»»

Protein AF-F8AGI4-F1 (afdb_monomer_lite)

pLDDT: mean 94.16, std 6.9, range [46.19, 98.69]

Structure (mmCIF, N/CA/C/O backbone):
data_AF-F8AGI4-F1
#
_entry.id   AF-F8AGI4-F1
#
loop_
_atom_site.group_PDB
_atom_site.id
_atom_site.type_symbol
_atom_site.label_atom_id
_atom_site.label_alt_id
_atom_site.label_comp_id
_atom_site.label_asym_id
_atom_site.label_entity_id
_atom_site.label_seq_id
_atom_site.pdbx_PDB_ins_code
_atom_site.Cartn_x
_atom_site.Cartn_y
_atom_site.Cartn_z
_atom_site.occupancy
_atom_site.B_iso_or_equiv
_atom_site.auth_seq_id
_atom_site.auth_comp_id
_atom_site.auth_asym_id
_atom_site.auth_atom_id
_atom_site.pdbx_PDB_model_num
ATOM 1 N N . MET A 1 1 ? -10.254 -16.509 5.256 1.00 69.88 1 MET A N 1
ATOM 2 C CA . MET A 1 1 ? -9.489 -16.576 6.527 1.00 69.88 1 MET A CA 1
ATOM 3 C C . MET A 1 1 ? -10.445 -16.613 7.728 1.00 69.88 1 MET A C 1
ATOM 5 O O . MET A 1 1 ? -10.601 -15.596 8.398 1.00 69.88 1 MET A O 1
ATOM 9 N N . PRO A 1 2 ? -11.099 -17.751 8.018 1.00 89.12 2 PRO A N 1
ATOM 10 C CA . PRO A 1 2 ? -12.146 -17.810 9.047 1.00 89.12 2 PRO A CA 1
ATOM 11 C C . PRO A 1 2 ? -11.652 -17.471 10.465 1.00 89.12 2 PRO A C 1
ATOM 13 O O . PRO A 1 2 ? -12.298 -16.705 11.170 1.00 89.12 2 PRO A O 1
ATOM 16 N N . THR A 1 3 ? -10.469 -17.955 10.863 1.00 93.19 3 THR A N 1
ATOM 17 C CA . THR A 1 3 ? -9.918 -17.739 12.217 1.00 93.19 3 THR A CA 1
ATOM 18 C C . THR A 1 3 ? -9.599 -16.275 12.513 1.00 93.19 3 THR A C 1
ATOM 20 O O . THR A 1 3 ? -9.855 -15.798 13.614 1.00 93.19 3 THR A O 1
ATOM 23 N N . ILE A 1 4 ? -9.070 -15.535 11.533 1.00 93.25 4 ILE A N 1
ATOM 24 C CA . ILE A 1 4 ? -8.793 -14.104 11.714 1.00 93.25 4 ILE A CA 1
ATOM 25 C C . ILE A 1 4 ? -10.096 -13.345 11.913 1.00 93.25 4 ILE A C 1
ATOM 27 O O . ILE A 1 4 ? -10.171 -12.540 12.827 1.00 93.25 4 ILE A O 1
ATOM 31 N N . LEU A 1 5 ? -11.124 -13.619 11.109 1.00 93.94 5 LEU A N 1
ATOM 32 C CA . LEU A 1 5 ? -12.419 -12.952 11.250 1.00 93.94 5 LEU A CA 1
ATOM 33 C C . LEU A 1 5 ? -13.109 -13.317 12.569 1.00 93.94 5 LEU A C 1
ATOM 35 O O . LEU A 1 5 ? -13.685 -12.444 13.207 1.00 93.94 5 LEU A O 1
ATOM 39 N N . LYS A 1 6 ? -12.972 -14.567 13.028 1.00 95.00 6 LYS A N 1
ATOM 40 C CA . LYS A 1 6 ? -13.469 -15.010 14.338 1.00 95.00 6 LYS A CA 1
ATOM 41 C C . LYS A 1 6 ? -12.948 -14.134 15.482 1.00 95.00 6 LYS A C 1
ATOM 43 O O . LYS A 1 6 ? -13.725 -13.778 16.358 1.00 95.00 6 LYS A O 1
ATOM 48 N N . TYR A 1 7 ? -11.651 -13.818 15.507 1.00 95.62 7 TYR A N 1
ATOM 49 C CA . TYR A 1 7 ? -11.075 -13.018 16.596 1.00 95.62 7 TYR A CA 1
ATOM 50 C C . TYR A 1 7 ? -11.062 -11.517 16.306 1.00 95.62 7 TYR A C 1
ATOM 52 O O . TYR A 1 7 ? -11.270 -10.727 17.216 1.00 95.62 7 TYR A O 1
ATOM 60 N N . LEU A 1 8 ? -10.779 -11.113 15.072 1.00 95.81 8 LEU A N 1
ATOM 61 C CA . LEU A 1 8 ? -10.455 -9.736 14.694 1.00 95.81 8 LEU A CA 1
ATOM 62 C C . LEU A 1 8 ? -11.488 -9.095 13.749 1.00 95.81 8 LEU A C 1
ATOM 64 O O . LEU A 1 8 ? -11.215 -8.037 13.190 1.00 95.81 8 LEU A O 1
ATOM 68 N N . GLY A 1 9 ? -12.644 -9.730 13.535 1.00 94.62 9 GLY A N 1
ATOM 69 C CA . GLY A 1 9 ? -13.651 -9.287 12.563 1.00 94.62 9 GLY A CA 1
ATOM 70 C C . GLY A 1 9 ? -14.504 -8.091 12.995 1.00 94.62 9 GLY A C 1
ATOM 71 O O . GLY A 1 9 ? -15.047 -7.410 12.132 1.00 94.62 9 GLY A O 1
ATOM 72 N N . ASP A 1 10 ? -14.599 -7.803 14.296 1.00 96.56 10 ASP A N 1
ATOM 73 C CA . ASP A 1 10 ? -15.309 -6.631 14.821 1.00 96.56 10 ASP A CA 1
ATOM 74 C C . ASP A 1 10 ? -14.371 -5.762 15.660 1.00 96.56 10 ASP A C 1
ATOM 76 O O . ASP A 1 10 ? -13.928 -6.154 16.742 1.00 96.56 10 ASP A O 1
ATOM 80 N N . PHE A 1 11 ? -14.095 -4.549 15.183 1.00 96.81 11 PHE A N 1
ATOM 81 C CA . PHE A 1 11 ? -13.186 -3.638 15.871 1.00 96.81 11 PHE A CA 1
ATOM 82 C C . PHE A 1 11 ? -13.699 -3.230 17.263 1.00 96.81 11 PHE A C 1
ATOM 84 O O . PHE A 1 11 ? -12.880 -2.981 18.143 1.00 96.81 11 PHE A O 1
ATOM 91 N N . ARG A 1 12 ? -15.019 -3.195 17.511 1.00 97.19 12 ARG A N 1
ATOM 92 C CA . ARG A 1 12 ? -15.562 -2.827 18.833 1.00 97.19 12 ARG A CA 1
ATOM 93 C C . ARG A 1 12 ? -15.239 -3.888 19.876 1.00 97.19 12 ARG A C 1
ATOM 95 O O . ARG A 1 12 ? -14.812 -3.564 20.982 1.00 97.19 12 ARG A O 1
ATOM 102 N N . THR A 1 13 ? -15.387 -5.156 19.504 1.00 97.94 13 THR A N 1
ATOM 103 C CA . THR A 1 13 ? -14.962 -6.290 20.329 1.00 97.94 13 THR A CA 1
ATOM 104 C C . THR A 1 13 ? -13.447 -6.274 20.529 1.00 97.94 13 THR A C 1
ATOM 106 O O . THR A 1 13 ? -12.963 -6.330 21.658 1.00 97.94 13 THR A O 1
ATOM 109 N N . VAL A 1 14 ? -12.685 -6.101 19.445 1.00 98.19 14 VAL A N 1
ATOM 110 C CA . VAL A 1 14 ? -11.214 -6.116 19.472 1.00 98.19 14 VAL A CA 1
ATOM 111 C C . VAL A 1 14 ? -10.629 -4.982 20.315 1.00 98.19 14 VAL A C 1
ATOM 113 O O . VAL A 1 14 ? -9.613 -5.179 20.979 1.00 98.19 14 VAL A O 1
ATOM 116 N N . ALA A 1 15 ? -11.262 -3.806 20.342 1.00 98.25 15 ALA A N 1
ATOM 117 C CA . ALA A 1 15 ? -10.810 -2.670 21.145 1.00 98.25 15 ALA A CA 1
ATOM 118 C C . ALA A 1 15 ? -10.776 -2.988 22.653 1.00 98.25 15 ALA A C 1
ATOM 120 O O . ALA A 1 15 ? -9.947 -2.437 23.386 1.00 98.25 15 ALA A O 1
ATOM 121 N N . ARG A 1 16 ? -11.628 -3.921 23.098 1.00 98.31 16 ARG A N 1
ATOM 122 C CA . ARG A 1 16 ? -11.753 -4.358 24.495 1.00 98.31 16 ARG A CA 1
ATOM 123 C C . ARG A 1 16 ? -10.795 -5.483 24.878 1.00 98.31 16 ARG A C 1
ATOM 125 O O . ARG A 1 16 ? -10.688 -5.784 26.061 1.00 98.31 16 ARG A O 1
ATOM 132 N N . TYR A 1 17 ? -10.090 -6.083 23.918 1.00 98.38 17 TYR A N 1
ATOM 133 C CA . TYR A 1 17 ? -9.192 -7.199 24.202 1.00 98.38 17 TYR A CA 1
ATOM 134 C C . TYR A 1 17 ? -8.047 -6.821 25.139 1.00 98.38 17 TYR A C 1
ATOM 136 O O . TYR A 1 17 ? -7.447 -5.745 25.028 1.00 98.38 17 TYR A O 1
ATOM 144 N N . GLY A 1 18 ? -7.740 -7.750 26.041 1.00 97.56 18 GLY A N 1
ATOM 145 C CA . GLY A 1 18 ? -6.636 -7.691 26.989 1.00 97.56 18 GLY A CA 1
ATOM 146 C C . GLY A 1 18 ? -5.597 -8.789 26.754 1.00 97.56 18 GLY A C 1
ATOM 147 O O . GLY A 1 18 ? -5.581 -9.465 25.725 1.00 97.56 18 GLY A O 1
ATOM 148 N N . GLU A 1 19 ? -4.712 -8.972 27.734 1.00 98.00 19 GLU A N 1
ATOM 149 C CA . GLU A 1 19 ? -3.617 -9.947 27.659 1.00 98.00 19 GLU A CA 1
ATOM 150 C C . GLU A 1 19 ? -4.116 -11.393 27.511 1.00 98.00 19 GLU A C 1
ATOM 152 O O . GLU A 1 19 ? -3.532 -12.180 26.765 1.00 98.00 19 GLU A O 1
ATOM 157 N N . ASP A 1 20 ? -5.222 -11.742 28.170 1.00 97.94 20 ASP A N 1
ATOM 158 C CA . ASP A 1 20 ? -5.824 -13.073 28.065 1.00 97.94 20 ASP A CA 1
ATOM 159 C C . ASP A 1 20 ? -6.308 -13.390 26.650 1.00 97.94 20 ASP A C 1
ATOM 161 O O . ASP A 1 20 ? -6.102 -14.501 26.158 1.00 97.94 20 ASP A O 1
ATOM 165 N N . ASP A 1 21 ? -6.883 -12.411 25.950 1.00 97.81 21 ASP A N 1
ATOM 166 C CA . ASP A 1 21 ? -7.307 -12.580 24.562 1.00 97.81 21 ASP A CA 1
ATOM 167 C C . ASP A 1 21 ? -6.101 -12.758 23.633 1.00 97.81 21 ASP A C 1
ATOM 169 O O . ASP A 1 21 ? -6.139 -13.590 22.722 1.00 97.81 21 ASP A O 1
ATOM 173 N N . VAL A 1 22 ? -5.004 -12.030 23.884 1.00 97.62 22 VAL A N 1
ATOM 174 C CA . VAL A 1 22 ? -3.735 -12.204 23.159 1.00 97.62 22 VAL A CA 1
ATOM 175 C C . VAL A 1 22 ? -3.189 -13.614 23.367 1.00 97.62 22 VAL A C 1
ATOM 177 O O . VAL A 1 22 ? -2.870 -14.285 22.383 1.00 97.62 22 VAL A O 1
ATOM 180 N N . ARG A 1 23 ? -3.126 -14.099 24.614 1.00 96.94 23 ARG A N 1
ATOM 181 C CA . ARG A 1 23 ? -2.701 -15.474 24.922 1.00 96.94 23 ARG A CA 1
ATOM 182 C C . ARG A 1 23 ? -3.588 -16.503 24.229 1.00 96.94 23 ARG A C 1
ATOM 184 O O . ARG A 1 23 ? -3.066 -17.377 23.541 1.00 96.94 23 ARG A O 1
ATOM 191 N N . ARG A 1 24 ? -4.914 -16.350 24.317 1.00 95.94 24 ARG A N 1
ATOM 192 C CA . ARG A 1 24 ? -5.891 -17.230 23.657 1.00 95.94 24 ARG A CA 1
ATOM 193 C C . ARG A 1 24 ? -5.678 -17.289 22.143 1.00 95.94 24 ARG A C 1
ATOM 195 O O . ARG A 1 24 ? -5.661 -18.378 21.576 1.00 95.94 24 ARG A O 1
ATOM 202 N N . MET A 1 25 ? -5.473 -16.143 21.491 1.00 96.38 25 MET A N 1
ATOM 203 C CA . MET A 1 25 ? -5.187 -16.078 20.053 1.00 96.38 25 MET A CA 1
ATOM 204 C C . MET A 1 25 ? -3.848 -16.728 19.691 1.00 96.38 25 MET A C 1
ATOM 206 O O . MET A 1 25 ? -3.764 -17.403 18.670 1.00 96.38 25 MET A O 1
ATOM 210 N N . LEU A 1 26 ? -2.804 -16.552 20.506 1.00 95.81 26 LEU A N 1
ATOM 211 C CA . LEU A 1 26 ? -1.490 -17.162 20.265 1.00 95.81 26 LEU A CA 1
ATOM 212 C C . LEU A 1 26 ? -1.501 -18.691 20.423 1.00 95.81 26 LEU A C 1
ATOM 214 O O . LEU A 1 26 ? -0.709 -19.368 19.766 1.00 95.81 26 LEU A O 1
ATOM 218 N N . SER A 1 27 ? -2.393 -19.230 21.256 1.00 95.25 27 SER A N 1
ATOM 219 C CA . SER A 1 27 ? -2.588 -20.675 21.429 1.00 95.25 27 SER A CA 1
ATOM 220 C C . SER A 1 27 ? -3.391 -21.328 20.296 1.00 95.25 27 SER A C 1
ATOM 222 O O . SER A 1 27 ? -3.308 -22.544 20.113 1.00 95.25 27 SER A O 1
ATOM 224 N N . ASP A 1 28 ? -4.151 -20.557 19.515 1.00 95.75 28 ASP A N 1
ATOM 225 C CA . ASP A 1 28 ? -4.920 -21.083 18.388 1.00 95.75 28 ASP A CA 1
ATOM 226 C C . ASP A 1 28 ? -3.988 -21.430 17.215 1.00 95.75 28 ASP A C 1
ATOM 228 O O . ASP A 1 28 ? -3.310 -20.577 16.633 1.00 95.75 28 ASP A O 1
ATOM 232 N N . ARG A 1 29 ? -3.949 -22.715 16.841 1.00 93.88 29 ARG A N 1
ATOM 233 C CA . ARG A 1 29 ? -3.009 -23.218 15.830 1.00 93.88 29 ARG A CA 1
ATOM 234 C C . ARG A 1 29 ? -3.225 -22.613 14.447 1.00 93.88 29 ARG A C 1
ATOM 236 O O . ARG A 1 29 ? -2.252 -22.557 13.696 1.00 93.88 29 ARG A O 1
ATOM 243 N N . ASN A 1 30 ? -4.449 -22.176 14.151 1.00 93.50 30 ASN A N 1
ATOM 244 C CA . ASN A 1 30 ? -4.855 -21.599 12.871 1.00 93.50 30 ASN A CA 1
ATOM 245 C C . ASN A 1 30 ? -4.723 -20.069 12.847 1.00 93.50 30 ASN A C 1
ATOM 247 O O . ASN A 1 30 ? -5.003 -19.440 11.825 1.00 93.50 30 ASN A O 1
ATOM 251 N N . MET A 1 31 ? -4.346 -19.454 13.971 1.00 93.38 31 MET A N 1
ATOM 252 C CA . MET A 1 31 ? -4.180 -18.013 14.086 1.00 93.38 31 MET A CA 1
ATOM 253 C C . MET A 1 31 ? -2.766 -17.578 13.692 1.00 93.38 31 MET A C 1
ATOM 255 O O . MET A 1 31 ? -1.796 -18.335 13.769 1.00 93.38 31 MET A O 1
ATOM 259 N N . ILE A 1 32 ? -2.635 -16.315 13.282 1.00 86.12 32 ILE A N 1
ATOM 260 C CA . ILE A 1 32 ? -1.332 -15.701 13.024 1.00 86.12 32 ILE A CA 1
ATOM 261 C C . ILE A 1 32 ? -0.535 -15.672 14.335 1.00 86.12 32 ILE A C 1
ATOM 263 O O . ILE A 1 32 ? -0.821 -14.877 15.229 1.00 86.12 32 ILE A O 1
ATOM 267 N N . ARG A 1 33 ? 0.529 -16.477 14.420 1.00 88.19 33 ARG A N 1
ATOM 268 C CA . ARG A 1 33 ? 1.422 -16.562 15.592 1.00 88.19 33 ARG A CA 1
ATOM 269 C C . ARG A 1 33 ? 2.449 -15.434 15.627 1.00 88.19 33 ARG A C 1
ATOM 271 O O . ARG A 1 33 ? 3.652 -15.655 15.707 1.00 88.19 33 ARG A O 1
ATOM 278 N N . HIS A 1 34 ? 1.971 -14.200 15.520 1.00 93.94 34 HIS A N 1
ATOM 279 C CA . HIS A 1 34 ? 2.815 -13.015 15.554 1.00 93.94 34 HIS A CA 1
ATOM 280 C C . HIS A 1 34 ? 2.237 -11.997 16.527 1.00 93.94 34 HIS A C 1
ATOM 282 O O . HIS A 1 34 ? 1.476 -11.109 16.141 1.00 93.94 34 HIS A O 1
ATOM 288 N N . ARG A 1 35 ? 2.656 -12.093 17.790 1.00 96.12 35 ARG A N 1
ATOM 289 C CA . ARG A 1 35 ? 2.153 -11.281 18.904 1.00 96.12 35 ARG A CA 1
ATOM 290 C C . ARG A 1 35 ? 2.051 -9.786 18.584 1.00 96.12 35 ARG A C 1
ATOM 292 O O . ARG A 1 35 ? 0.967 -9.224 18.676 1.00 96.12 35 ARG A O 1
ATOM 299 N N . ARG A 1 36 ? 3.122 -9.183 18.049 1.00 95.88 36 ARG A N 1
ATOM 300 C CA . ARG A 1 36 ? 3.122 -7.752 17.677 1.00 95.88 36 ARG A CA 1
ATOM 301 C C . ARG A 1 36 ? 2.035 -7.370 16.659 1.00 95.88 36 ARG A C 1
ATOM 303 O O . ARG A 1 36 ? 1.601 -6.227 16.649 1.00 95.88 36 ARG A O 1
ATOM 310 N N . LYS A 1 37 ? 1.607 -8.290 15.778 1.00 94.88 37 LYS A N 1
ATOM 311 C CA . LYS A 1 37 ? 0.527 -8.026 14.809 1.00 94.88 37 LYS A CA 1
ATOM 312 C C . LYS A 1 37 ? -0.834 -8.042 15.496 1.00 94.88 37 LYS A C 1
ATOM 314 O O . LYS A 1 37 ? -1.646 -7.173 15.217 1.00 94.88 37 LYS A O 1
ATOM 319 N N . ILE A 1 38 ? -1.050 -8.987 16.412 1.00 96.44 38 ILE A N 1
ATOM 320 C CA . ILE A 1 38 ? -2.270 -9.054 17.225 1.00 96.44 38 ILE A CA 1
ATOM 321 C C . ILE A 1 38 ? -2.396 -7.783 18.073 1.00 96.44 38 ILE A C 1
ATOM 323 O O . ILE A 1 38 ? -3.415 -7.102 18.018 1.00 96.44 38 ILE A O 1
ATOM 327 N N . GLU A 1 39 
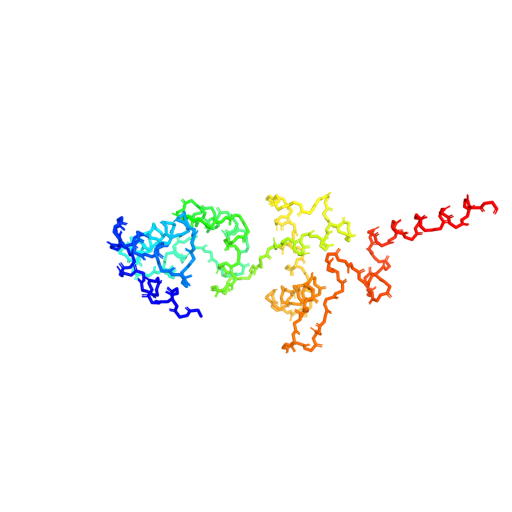? -1.333 -7.411 18.787 1.00 97.50 39 GLU A N 1
ATOM 328 C CA . GLU A 1 39 ? -1.299 -6.193 19.604 1.00 97.50 39 GLU A CA 1
ATOM 329 C C . GLU A 1 39 ? -1.513 -4.929 18.757 1.00 97.50 39 GLU A C 1
ATOM 331 O O . GLU A 1 39 ? -2.245 -4.029 19.168 1.00 97.50 39 GLU A O 1
ATOM 336 N N . ALA A 1 40 ? -0.942 -4.869 17.547 1.00 97.38 40 ALA A N 1
ATOM 337 C CA . ALA A 1 40 ? -1.198 -3.776 16.613 1.00 97.38 40 ALA A CA 1
ATOM 338 C C . ALA A 1 40 ? -2.675 -3.702 16.194 1.00 97.38 40 ALA A C 1
ATOM 340 O O . ALA A 1 40 ? -3.226 -2.606 16.159 1.00 97.38 40 ALA A O 1
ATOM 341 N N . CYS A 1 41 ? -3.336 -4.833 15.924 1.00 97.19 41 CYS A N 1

««

» **Task to complete**
For this exercise, repeat exactly the lines of the data above from the one with "ATOM 32 C CA" down to the one with "ATOM 35 O O", both end lines included.

» **Task output**
ATOM 32 C CA . LEU A 1 5 ? -12.419 -12.952 11.250 1.00 93.94 5 LEU A CA 1
ATOM 33 C C . LEU A 1 5 ? -13.109 -13.317 12.569 1.00 93.94 5 LEU A C 1
ATOM 35 O O . LEU A 1 5 ? -13.685 -12.444 13.207 1.00 93.94 5 LEU A O 1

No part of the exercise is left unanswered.